Lewis asked Mulgrew what made her want to return to Trek. Mulgrew’s last appearance as Janeway was a voiceover in the 2006 video game, Star Trek: Legacy. Prior to that, it was a cameo in 2002’s Star Trek: Nemesis, giving orders to Captain Jean-Luc Picard (Patrick Stewart). In Nemesis, it was revealed that Janeway was promoted to admiral after Voyager ended.
“Why wouldn’t I want to return to this magnificent franchise?” replied Mulgrew. “We have overlooked in all of our (incarnations) a very important demographic, and that is the young people – children – who in many ways are far more astute than their elders. So when (executive producer) Alex Kurtzman (who co-wrote 2009’s Star Trek reboot) offered me this opportunity, I jumped at it. It’s wonderful to reincarnate Janeway and give it to the young and their vivid and marvelous imaginations!”

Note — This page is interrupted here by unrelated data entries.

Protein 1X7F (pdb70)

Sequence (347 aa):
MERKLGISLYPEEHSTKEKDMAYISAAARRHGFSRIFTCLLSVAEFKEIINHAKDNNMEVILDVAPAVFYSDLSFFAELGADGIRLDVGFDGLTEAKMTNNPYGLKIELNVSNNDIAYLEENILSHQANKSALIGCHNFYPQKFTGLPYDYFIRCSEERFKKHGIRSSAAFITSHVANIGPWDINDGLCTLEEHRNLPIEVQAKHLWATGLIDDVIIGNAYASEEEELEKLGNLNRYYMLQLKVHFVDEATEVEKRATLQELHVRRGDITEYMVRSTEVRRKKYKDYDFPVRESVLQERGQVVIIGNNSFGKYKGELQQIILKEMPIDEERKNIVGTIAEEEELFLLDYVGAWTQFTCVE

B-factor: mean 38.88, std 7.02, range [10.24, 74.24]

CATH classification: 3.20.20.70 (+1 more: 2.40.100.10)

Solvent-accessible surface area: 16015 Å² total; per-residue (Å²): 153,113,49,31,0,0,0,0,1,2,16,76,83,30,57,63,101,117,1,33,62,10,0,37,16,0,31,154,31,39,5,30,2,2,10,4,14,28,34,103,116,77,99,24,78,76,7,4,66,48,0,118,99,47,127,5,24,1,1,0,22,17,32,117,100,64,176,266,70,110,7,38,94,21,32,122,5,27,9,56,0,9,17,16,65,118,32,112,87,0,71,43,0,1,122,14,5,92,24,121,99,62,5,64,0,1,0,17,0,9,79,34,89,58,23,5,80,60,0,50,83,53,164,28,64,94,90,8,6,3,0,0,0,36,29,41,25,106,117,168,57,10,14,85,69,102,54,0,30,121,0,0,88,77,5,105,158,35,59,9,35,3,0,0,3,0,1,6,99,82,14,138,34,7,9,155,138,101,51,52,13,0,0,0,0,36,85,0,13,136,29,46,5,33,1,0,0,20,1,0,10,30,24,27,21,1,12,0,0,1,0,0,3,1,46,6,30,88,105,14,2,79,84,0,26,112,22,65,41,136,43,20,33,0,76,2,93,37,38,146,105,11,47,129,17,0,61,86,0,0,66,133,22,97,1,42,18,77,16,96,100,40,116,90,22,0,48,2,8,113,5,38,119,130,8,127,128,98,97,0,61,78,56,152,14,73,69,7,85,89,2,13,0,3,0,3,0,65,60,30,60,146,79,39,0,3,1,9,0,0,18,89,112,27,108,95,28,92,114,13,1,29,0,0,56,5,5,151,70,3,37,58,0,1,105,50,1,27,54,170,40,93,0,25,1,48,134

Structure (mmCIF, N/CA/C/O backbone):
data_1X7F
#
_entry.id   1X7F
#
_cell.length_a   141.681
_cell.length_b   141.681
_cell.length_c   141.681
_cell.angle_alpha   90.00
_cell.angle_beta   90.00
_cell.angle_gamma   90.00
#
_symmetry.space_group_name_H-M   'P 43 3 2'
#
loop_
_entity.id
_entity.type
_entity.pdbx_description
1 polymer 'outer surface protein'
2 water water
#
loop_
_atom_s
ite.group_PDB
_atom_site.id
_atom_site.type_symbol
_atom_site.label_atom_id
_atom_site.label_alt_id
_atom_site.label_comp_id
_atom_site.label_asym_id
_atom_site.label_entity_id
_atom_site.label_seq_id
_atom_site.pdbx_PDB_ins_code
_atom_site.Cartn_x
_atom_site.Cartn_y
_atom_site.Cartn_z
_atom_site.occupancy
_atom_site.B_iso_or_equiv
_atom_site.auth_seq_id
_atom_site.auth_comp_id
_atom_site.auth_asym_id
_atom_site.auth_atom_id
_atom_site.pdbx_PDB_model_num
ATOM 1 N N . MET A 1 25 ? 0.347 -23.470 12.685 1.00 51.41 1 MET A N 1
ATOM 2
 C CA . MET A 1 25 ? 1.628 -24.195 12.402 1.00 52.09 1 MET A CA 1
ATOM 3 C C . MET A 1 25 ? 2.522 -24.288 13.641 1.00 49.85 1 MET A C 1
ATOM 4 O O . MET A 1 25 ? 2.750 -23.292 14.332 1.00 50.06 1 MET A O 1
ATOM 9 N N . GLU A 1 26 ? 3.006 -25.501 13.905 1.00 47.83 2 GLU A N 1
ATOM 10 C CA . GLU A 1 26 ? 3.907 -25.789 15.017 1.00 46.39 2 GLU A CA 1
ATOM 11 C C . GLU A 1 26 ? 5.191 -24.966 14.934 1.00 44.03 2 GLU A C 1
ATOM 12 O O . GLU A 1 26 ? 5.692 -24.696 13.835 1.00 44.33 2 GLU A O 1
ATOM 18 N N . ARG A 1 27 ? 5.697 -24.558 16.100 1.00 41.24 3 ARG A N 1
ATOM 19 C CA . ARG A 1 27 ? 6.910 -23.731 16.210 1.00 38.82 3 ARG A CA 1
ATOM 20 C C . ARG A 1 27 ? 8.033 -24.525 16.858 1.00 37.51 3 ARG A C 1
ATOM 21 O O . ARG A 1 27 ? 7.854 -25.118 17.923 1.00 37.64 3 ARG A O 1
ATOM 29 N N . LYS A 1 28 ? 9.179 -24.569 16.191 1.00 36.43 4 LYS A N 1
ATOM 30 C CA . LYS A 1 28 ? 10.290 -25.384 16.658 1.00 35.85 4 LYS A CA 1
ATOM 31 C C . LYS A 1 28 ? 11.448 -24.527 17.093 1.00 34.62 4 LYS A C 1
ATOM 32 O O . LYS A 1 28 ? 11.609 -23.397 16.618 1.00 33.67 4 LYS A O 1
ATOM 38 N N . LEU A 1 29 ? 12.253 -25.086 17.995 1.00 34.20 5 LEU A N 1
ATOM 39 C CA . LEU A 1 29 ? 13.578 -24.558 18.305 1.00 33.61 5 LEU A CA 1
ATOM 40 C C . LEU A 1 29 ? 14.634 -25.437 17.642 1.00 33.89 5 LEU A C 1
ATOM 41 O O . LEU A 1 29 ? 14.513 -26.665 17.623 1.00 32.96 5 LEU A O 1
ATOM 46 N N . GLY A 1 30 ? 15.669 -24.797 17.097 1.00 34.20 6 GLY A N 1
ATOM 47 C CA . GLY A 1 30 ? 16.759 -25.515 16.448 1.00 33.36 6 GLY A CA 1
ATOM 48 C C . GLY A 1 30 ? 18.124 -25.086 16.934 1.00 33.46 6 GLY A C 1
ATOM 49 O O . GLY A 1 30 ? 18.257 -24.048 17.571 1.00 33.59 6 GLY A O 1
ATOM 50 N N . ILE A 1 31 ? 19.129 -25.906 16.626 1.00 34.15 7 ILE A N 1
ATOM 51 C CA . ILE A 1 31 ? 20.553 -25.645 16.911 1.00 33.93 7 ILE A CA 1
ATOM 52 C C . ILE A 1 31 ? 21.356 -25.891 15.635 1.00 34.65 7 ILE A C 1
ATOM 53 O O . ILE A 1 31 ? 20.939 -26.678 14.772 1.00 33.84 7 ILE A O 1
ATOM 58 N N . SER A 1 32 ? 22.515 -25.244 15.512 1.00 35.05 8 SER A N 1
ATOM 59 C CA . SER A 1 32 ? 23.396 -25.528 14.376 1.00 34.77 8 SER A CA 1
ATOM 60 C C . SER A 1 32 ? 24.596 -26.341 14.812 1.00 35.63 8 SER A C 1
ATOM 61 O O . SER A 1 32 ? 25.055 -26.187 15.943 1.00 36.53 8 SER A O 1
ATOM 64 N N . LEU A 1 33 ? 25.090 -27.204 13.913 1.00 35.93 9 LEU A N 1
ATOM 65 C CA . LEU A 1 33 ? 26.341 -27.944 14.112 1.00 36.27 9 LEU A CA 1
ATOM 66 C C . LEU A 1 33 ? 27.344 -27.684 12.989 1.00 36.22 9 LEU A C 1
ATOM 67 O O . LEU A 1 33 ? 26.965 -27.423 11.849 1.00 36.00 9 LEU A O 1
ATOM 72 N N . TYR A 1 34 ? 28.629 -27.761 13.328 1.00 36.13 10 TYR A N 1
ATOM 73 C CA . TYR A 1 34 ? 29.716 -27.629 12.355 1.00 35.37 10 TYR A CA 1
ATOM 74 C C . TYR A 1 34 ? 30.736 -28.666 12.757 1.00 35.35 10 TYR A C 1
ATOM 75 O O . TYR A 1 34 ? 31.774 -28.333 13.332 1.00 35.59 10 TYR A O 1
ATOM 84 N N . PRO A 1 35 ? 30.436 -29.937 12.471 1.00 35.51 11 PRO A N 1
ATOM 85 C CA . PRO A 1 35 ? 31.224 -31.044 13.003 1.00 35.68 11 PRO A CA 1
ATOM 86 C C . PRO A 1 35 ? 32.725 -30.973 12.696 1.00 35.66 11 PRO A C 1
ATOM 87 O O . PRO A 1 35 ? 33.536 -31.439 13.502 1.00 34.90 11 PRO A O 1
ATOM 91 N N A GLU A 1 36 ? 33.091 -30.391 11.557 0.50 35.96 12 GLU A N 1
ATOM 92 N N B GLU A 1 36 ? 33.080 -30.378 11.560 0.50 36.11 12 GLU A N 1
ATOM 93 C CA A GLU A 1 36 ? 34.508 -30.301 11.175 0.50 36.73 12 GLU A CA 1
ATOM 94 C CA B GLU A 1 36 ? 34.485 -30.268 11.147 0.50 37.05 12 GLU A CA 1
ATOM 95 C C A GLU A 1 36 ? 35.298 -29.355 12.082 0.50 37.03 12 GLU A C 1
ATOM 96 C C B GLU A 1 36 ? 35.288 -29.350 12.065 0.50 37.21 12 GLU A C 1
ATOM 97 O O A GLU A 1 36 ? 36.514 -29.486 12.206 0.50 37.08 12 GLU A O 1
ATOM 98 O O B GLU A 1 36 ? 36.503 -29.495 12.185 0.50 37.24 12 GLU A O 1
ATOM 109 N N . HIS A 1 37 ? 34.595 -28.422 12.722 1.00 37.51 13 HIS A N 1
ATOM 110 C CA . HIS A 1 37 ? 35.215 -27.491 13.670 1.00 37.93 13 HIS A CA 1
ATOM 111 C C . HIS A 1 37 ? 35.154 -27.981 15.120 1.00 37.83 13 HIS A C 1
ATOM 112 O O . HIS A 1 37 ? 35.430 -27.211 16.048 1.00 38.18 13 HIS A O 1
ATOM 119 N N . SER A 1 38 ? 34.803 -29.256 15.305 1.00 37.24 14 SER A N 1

For the majority of the first episode, the characters are unable to communicate with one another because the slave-masters took away their universal translators. Once they board the Protostar, the starship’s universal translator activated, enabling them to communicate and work together. Lewis found this to be a powerful moment.
“That’s one of the things I love the most about the Star Trek universe in general because it demonstrates possibilities of all of us working together from different galaxies, from different humanities, from different species, from different languages… all of us finding a way (to work together),” she said. “And it was so powerful that the first thing that happens when you come on the ship is everyone can understand each other and everyone learns their role of how we can do this together. I think that from Day 1 – back to the original Star Trek – (it’s) the vision of who we can all be when we are willing to do this together.”
“Otherwise known as the Prime Directive,” added Mulgrew.
Lewis pointed at Mulgrew. “The Prime Directive – that’s right. It’s a beautiful, wishful thing that we as humanity can take a lesson from the worlds created by the Star Trek franchise of how we can do this together. It’s possible for us to do this together, not just in make-believe but in real life. We can do this together.”
When Mulgrew – who at that point was known for her roles on Ryan’s Hope and Mrs. Columbo, as well as 1987’s Throw Momma from the Train (as Billy Crystal’s ex-wife) – auditioned for Janeway in 1994, she wasn’t familiar with Trek. Oscar nominee Geneviève Bujold (Anne of the Thousand Days) got the role. Two days after filming, however, Bujold left Voyager, finding the schedule for episodic television to be too demanding. Mulgrew was then offered the role, even winning the Saturn Award for playing Janeway.
“I came into Star Trek as an innocent, but I think that actually served Janeway in good stead. I came into it knowing nothing, but now I wouldn’t dream of being without it,” said Mulgrew. “I think I got very emotional standing backstage watching this animated incarnation of Star Trek. And there’s a very good reason for that: The philosophy behind this will reverberate in infinity. It is a wonderful idea that (the late Trek creator Gene) Roddenberry had about the human spirit, about transcendence of all kinds of obstacles, and especially after this bloody pandemic to have something wonderful to look forward to – and that’s Star Trek.”